Factors Affecting Biological Clock
Here are several factors that may interfere with your natural body clock:
Irregular sleep schedule
Living in an urban society, your sleeping hours are usually adjusted to your busy life. The formula is this: you sleep late and wake up early on weekdays, then sleep all day and wake up in the middle of the day on weekends. With all the hustle and bustle of your daily life, this sleep cycle formula might be the easiest to live up to. However, it is important to note that irregular sleep cycles can disrupt your biological clock.
Sleep with the lights on
The biological clock is set based on surrounding light. Your body would interpret a brightly lit room as a marker for daylight and vice versa. Therefore, sleeping with the light on may fool the biological clock.
When you turn on the light while you are sleeping, it may interfere with the production of melatonin, a sleep-inducing hormone – which eventually leads to a poor quality of sleep. Continuous exposure to light throughout the night may also have an impact on your hormones, where in the long run, might lead to depression and even cancer.
If you often travel by airplane for long trips, it may also affect the biological clock – especially if the destination has a different time zone from your origin country. You will find it difficult to sleep at night and will be sleepy during the day. This condition is known as jet lag.
Jet lag refers to when your body is unable to immediately adapt to sudden changes in your circadian rhythm. The sudden changes can lead to the body clock disruption.

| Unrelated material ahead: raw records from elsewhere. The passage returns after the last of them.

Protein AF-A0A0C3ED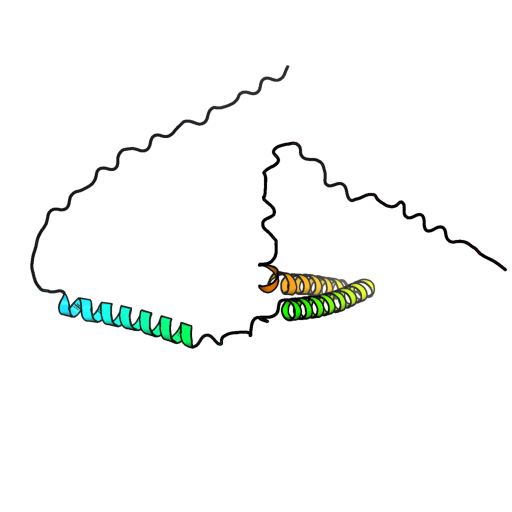B4-F1 (afdb_monomer_lite)

pLDDT: mean 71.57, std 19.16, range [39.84, 98.25]

Radius of gyration: 32.43 Å; chains: 1; bounding box: 78×94×48 Å

Foldseek 3Di:
DDDDDDDDDDDDDDDDDDDDDDDDDDDDDDCPVVCVVVVVVVVVVVVVVVVVVVPPPPPDPPPPDPVVLVVVVVVLVVVLVVLLVVLVVQCVVDDDPVSNVVSVVVNVVSVVVVVPDPSVVPDDDPPDPPDDDDDDDDDDDPPPPPPPPPPPPDDD

Secondary structure (DSSP, 8-state):
-----PPPPPP--PPP--PPP---------THHHHHHHHHHHHHHHHHHHHHHHHS---S---SSHHHHHHHHHHHHHHHHHHHHHHHHHHHH--SHHHHHHHHHHHHHHHHHHHT-GGGSS-----------S----------------------

Organism: NCBI:txid1036808

Structure (mmCIF, N/CA/C/O backbone):
data_AF-A0A0C3EDB4-F1
#
_entry.id   AF-A0A0C3EDB4-F1
#
loop_
_atom_site.group_PDB
_atom_site.id
_atom_site.type_symbol
_atom_site.label_atom_id
_atom_site.label_alt_id
_atom_site.label_comp_id
_atom_site.label_asym_id
_atom_site.label_entity_id
_atom_site.label_seq_id
_atom_site.pdbx_PDB_ins_code
_atom_site.Cartn_x
_atom_site.Cartn_y
_atom_site.Cartn_z
_atom_site.occupancy
_atom_site.B_iso_or_equiv
_atom_site.auth_seq_id
_atom_site.auth_comp_id
_atom_site.auth_asym_id
_atom_site.auth_atom_id
_atom_site.pdbx_PDB_model_num
ATOM 1 N N . MET A 1 1 ? -39.541 26.833 -22.930 1.00 46.72 1 MET A N 1
ATOM 2 C CA . MET A 1 1 ? -38.740 27.903 -23.564 1.00 46.72 1 MET A CA 1
ATOM 3 C C . MET A 1 1 ? -37.696 28.345 -22.557 1.00 46.72 1 MET A C 1
ATOM 5 O O . MET A 1 1 ? -38.053 28.972 -21.571 1.00 46.72 1 MET A O 1
ATOM 9 N N . THR A 1 2 ? -36.446 27.939 -22.755 1.00 43.88 2 THR A N 1
ATOM 10 C CA . THR A 1 2 ? -35.328 28.203 -21.838 1.00 43.88 2 THR A CA 1
ATOM 11 C C . THR A 1 2 ? -34.364 29.132 -22.564 1.00 43.88 2 THR A C 1
ATOM 13 O O . THR A 1 2 ? -33.872 28.769 -23.630 1.00 43.88 2 THR A O 1
ATOM 16 N N . ILE A 1 3 ? -34.124 30.330 -22.032 1.00 63.34 3 ILE A N 1
ATOM 17 C CA . ILE A 1 3 ? -33.111 31.254 -22.555 1.00 63.34 3 ILE A CA 1
ATOM 18 C C . ILE A 1 3 ? -31.889 31.215 -21.637 1.00 63.34 3 ILE A C 1
ATOM 20 O O . ILE A 1 3 ? -31.950 31.608 -20.476 1.00 63.34 3 ILE A O 1
ATOM 24 N N . TYR A 1 4 ? -30.782 30.696 -22.165 1.00 52.94 4 TYR A N 1
ATOM 25 C CA . TYR A 1 4 ? -29.460 30.782 -21.555 1.00 52.94 4 TYR A CA 1
ATOM 26 C C . TYR A 1 4 ? -28.818 32.102 -21.991 1.00 52.94 4 TYR A C 1
ATOM 28 O O . TYR A 1 4 ? -28.573 32.304 -23.180 1.00 52.94 4 TYR A O 1
ATOM 36 N N . LEU A 1 5 ? -28.524 32.992 -21.042 1.00 62.88 5 LEU A N 1
ATOM 37 C CA . LEU A 1 5 ? -27.653 34.141 -21.289 1.00 62.88 5 LEU A CA 1
ATOM 38 C C . LEU A 1 5 ? -26.199 33.688 -21.131 1.00 62.88 5 LEU A C 1
ATOM 40 O O . LEU A 1 5 ? -25.714 33.422 -20.034 1.00 62.88 5 LEU A O 1
ATOM 44 N N . HIS A 1 6 ? -25.548 33.544 -22.280 1.00 53.72 6 HIS A N 1
ATOM 45 C CA . HIS A 1 6 ? -24.142 33.215 -22.460 1.00 53.72 6 HIS A CA 1
ATOM 46 C C . HIS A 1 6 ? -23.322 34.510 -22.350 1.00 53.72 6 HIS A C 1
ATOM 48 O O . HIS A 1 6 ? -23.510 35.429 -23.147 1.00 53.72 6 HIS A O 1
ATOM 54 N N . SER A 1 7 ? -22.415 34.598 -21.379 1.00 62.88 7 SER A N 1
ATOM 55 C CA . SER A 1 7 ? -21.454 35.703 -21.290 1.00 62.88 7 SER A CA 1
ATOM 56 C C . SER A 1 7 ? -20.228 35.404 -22.163 1.00 62.88 7 SER A C 1
ATOM 58 O O . SER A 1 7 ? -19.602 34.362 -21.961 1.00 62.88 7 SER A O 1
ATOM 60 N N . PRO A 1 8 ? -19.827 36.281 -23.103 1.00 61.16 8 PRO A N 1
ATOM 61 C CA . PRO A 1 8 ? -18.590 36.104 -23.854 1.00 61.16 8 PRO A CA 1
ATOM 62 C C . PRO A 1 8 ? -17.358 36.579 -23.065 1.00 61.16 8 PRO A C 1
ATOM 64 O O . PRO A 1 8 ? -17.300 37.692 -22.541 1.00 61.16 8 PRO A O 1
ATOM 67 N N . ILE A 1 9 ? -16.350 35.706 -23.031 1.00 50.78 9 ILE A N 1
ATOM 68 C CA . ILE A 1 9 ? -14.997 35.917 -22.505 1.00 50.78 9 ILE A CA 1
ATOM 69 C C . ILE A 1 9 ? -14.298 36.995 -23.344 1.00 50.78 9 ILE A C 1
ATOM 71 O O . ILE A 1 9 ? -14.193 36.871 -24.566 1.00 50.78 9 ILE A O 1
ATOM 75 N N . ARG A 1 10 ? -13.807 38.062 -22.701 1.00 56.56 10 ARG A N 1
ATOM 76 C CA . ARG A 1 10 ? -13.023 39.100 -23.382 1.00 56.56 10 ARG A CA 1
ATOM 77 C C . ARG A 1 10 ? -11.630 38.588 -23.749 1.00 56.56 10 ARG A C 1
ATOM 79 O O . ARG A 1 10 ? -10.861 38.161 -22.893 1.00 56.56 10 ARG A O 1
ATOM 86 N N . LEU A 1 11 ? -11.332 38.697 -25.043 1.00 50.62 11 LEU A N 1
ATOM 87 C CA . LEU A 1 11 ? -10.020 38.537 -25.657 1.00 50.62 11 LEU A CA 1
ATOM 88 C C . LEU A 1 11 ? -8.982 39.490 -25.043 1.00 50.62 11 LEU A C 1
ATOM 90 O O . LEU A 1 11 ? -9.193 40.698 -24.978 1.00 50.62 11 LEU A O 1
ATOM 94 N N . SER A 1 12 ? -7.845 38.899 -24.679 1.00 54.66 12 SER A N 1
ATOM 95 C CA . SER A 1 12 ? -6.480 39.320 -25.017 1.00 54.66 12 SER A CA 1
ATOM 96 C C . SER A 1 12 ? -6.255 40.804 -25.351 1.00 54.66 12 SER A C 1
ATOM 98 O O . SER A 1 12 ? -6.539 41.258 -26.457 1.00 54.66 12 SER A O 1
ATOM 100 N N . GLN A 1 13 ? -5.597 41.513 -24.433 1.00 46.94 13 GLN A N 1
ATOM 101 C CA . GLN A 1 13 ? -4.717 42.636 -24.758 1.00 46.94 13 GLN A CA 1
ATOM 102 C C . GLN A 1 13 ? -3.510 42.593 -23.815 1.00 46.94 13 GLN A C 1
ATOM 104 O O . GLN A 1 13 ? -3.610 42.920 -22.635 1.00 46.94 13 GLN A O 1
ATOM 109 N N . ARG A 1 14 ? -2.365 42.138 -24.334 1.00 50.97 14 ARG A N 1
ATOM 110 C CA . ARG A 1 14 ? -1.060 42.254 -23.670 1.00 50.97 14 ARG A CA 1
ATOM 111 C C . ARG A 1 14 ? -0.396 43.537 -24.199 1.00 50.97 14 ARG A C 1
ATOM 113 O O . ARG A 1 14 ? -0.317 43.680 -25.419 1.00 50.97 14 ARG A O 1
ATOM 120 N N . PRO A 1 15 ? 0.042 44.472 -23.343 1.00 63.34 15 PRO A N 1
ATOM 121 C CA . PRO A 1 15 ? 0.734 45.681 -23.789 1.00 63.34 15 PRO A CA 1
ATOM 122 C C . PRO A 1 15 ? 2.140 45.355 -24.339 1.00 63.34 15 PRO A C 1
ATOM 124 O O . PRO A 1 15 ? 2.734 44.355 -23.921 1.00 63.34 15 PRO A O 1
ATOM 127 N N . PRO A 1 16 ? 2.690 46.167 -25.266 1.00 57.66 16 PRO A N 1
ATOM 128 C CA . PRO A 1 16 ? 4.035 45.961 -25.796 1.00 57.66 16 PRO A CA 1
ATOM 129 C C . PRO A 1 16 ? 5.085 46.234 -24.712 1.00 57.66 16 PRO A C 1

Regular caffeine consumption at night
Apart from the benefits of caffeine to your body, which includes keeping you awake – caffeine is not ideal to be consumed at night. Studies show that frequent consumption of caffeine a few hours before your regular sleep schedule may delay the timing of your body clock by up to 30 minutes. Therefore, it is not recommended to supply your body with caffeine intake at night.
Irregular Work Scheduling
Some jobs require working shifts. Shift work requires workers to be active at uncertain times and have different schedules. This type of work can lead to irregular eating patterns and sleep cycles that can damage the body’s biological clock.
How to Reset Your Biological Clock
You need not worry if you have a irregular biological clock.
To reset your biological clock, you can go to bed early and wake up earlier the next day. Some people may find it difficult to sleep early, especially if they are used to sleeping late at night.
Here are some tips for getting into the habit of going to bed early:
Reduce nightly routine activities
When your brain is working non-stop, it causes you to stay awake and be alert. You should stay away from activities that preoccupy your mind when you are approaching your bedtime. This will help your body relax and fall asleep more easily.
Exercise at night
Exercise burns off a lot of energy and will make you feel tired. When you are tired, it is easier for you to fall asleep. Hence, it is advised that you start working out around four hours before bedtime.
Put down your digital devices
Televisions, laptops, cell phones, and other digital devices emit blue light. This blue light can cause sleep disturbances and interfere with your biological clock. It is best if you sleep early and limit the use of digital devices, especially at night.